Vintage garden tractors are his game and 'One-Wheel Bill' is his name.
One-Wheel Bill, aka Bill Huff of Sun City West, Ariz., is a retired Los Angeles city firefighter and now a collector of engine-in-wheel garden tractors and hand-powered garden equipment 'with at least one wheel.' This summer, he embarked on a cross-country shopping spree in a modest RV with a tag-a-long trailer, and he netted a heavy load.
'It was a fun trip,' he said during a brief stopover at Farm Collector offices in Topeka, Kan. (Bill's also a FC sales agent in the field). 'I've been planning this for two years.'
He says he started collecting Antique garden tractors and other garden equipment about three years ago. 'All the truck gardens had these garden plows: the strawberry and flower growers, and orchards too,' he says. 'Now that the price of big tractors is so far out of sight, the old garden tractors are really coming into being.'
In most cases, when they were first introduced, these machines individually replaced many hours of hand labor, and often one horse, he says, adding that beginning in the late 1940s, manufacturers began to make garden equipment more cheaply, so it didn't last as long. As a consequence, the older equipment, like Bill's, often has endured while the '50s-era models have not.

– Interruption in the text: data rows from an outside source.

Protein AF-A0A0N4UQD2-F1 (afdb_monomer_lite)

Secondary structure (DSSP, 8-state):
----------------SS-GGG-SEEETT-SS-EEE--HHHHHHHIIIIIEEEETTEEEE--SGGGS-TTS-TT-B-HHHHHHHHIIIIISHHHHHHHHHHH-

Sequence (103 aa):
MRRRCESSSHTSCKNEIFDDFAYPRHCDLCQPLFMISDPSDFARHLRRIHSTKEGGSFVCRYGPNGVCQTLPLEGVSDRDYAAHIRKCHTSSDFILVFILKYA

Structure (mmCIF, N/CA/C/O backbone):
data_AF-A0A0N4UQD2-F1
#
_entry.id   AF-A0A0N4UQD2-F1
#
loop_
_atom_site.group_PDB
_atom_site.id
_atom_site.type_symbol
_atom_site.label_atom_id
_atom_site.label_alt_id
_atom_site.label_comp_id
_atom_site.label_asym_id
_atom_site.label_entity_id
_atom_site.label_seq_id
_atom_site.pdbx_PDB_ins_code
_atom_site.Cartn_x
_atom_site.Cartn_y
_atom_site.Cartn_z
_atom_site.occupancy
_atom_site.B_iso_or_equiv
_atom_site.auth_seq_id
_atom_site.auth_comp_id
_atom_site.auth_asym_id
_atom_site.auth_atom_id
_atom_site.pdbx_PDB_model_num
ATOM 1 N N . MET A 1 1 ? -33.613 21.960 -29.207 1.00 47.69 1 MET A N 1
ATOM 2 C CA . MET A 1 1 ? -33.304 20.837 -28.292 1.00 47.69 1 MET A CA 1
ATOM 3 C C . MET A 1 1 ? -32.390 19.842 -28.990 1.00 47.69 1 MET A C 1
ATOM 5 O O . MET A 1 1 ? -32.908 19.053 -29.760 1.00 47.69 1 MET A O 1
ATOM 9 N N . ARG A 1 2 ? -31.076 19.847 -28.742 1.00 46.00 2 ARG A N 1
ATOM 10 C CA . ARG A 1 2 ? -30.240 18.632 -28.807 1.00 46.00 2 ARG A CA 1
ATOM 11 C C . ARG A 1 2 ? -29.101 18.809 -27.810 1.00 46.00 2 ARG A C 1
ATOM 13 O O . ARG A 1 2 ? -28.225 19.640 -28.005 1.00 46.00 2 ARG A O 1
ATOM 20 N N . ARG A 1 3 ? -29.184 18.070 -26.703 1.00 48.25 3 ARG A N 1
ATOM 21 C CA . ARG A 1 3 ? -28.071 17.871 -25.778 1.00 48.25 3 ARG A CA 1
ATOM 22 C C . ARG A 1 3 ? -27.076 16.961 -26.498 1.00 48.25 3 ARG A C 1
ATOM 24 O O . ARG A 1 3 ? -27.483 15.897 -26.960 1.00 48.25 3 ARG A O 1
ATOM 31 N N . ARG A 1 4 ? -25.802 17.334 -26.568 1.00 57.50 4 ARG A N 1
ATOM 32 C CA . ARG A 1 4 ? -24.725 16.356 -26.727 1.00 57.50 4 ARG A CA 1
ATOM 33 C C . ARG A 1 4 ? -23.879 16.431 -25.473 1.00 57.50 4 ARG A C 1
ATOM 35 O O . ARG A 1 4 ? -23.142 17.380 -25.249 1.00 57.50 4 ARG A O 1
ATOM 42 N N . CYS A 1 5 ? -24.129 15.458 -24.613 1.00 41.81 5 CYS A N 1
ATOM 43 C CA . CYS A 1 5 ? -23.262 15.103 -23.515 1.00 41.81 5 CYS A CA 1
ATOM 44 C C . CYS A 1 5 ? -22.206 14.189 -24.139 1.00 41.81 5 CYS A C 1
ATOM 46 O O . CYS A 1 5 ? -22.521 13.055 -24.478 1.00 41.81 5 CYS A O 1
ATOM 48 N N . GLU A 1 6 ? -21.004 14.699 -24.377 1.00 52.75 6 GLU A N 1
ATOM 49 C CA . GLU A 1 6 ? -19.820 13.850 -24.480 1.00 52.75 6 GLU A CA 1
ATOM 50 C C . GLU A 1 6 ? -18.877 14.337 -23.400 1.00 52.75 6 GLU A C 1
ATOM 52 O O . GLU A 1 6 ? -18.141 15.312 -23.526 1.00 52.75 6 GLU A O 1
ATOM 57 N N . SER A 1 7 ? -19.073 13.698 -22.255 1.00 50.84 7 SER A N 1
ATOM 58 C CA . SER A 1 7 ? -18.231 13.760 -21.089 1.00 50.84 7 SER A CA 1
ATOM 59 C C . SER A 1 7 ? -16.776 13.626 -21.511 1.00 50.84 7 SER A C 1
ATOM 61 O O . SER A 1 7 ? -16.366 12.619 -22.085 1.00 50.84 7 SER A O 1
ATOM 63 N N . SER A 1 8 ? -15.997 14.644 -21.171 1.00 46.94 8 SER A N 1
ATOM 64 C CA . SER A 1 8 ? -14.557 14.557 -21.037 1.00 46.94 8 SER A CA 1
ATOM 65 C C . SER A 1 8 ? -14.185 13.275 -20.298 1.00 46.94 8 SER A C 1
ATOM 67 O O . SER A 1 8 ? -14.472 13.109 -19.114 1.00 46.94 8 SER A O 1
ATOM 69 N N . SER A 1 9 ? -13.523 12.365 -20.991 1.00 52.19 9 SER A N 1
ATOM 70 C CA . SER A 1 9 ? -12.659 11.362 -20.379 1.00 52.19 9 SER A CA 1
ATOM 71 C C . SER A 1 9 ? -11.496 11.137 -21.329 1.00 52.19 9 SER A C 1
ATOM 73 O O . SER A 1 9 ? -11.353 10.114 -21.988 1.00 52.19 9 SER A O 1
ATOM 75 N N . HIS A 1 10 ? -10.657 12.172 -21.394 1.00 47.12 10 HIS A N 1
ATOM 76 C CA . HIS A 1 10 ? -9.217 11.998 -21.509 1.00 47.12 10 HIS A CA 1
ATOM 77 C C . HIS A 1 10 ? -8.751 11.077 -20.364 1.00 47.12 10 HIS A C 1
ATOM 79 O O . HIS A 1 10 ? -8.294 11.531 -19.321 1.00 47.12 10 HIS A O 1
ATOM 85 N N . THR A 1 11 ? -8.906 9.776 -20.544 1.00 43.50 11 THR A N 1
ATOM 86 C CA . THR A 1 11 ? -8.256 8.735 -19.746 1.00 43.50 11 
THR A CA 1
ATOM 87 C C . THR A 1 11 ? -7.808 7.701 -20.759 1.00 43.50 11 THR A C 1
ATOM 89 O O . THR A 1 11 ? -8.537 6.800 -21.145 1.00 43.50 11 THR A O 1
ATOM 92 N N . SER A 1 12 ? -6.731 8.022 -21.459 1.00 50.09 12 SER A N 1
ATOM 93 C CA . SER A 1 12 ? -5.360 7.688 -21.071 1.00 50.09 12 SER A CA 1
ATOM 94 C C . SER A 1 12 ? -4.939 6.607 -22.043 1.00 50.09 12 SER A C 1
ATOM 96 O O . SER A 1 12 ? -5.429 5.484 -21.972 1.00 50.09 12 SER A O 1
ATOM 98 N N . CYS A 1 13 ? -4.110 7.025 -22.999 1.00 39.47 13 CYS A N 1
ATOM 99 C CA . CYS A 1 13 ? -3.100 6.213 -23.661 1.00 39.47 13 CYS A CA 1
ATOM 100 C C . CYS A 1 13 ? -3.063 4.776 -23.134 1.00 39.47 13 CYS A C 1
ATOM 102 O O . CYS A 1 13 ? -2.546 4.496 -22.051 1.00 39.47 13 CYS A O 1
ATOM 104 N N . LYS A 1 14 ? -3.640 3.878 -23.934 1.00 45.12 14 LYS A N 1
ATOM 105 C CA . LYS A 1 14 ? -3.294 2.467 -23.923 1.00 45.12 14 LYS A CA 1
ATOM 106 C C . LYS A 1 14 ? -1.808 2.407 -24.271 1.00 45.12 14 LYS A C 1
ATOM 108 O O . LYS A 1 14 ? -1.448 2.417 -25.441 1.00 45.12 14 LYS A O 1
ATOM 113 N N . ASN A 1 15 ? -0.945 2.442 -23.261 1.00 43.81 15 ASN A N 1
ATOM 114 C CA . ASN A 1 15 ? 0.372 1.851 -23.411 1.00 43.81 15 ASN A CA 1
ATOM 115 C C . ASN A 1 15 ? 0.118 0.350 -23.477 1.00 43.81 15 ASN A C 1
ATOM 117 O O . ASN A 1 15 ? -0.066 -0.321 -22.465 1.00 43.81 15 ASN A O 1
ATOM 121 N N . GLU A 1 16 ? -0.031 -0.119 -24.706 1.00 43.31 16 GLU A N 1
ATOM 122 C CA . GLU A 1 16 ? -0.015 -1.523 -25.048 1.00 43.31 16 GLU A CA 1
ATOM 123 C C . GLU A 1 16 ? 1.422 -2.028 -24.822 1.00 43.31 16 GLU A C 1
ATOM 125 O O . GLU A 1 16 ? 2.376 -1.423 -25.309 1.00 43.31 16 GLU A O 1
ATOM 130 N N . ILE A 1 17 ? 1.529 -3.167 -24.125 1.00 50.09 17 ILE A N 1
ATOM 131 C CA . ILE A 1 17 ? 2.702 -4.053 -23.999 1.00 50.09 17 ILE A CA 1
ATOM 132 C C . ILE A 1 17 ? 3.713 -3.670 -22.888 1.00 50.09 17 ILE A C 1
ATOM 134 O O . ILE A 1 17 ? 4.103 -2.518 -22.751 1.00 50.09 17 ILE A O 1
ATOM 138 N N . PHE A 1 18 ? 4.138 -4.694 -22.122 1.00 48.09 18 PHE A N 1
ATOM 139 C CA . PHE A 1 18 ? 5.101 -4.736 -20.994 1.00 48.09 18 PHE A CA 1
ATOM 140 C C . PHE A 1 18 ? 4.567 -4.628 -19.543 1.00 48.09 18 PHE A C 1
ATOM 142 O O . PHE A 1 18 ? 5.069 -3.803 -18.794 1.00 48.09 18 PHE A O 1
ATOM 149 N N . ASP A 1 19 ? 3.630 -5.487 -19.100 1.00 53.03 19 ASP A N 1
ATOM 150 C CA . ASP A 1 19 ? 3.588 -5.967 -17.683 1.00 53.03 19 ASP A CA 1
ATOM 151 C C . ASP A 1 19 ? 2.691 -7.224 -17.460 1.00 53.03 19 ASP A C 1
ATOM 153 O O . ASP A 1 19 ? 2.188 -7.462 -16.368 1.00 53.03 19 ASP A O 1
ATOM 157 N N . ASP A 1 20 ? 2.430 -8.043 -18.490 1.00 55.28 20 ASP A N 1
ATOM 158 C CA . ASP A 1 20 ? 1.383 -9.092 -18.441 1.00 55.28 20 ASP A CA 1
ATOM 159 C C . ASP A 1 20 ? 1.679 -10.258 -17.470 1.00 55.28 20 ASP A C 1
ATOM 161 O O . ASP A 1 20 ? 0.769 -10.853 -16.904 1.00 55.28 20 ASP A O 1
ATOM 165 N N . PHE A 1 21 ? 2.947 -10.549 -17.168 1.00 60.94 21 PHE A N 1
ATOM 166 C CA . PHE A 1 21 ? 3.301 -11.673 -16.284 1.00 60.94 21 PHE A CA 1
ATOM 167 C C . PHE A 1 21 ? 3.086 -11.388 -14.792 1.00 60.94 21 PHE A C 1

On the lookout for the earliest offerings of such brands as Unitractors, Suburbanites and Kinkades, Bill left home and hearth, and his wife, Lynda, on April 18, and headed west. First stop was the Vintage Garden Tractor Club of America's Southwest Spring Show, held in conjunction with the 10th annual California Antique Farm Equipment Show on April 20 and 21 in Tulare.
It was a lucky pick; Bill met 87 other garden tractor owners and laid out his first funds - for a 1930s Kinkade.
Next, he headed east for a sentimental visit to the town where he grew up, Hobert, Okla., where coincidentally, the Great Plains Antique Tractor Club Show was under way April 26 and 27. In Hobert, Bill says, he also had his biggest surprise of the trip: he reconnected with three school chums and learned they all were into antique tractors and engines too.
Not able to linger, he motored on northeast to Jerseyville, Ill., for the Tri-County Antique Club's Spring Gas-Up and Swap Meet on May 4 and 5. Here, Bill turned up a hand-powered Planet Jr. planter and two hand-powered cultivators. Next on his itinerary was the Tractor and Engine Swap Meet May 10 and 11 at Adkinson, Ill., where he bought two small tractors to resell later.
Then it was on to the Tri-State Gas Engine and Tractor Association's 19th annual Swap and Sell May 16 to 19 in Portland, Ind. Despite the rain and the mud, he sniffed out the top prize of the trip, the tractor he had searched three years to find. It is a well-kept 1941 Unitractor engine-in-wheel tractor and it completes Bill's collection of that brand. These machines debuted in 1939 and were manufactured by R.D. Eaglesfield in Indianapolis.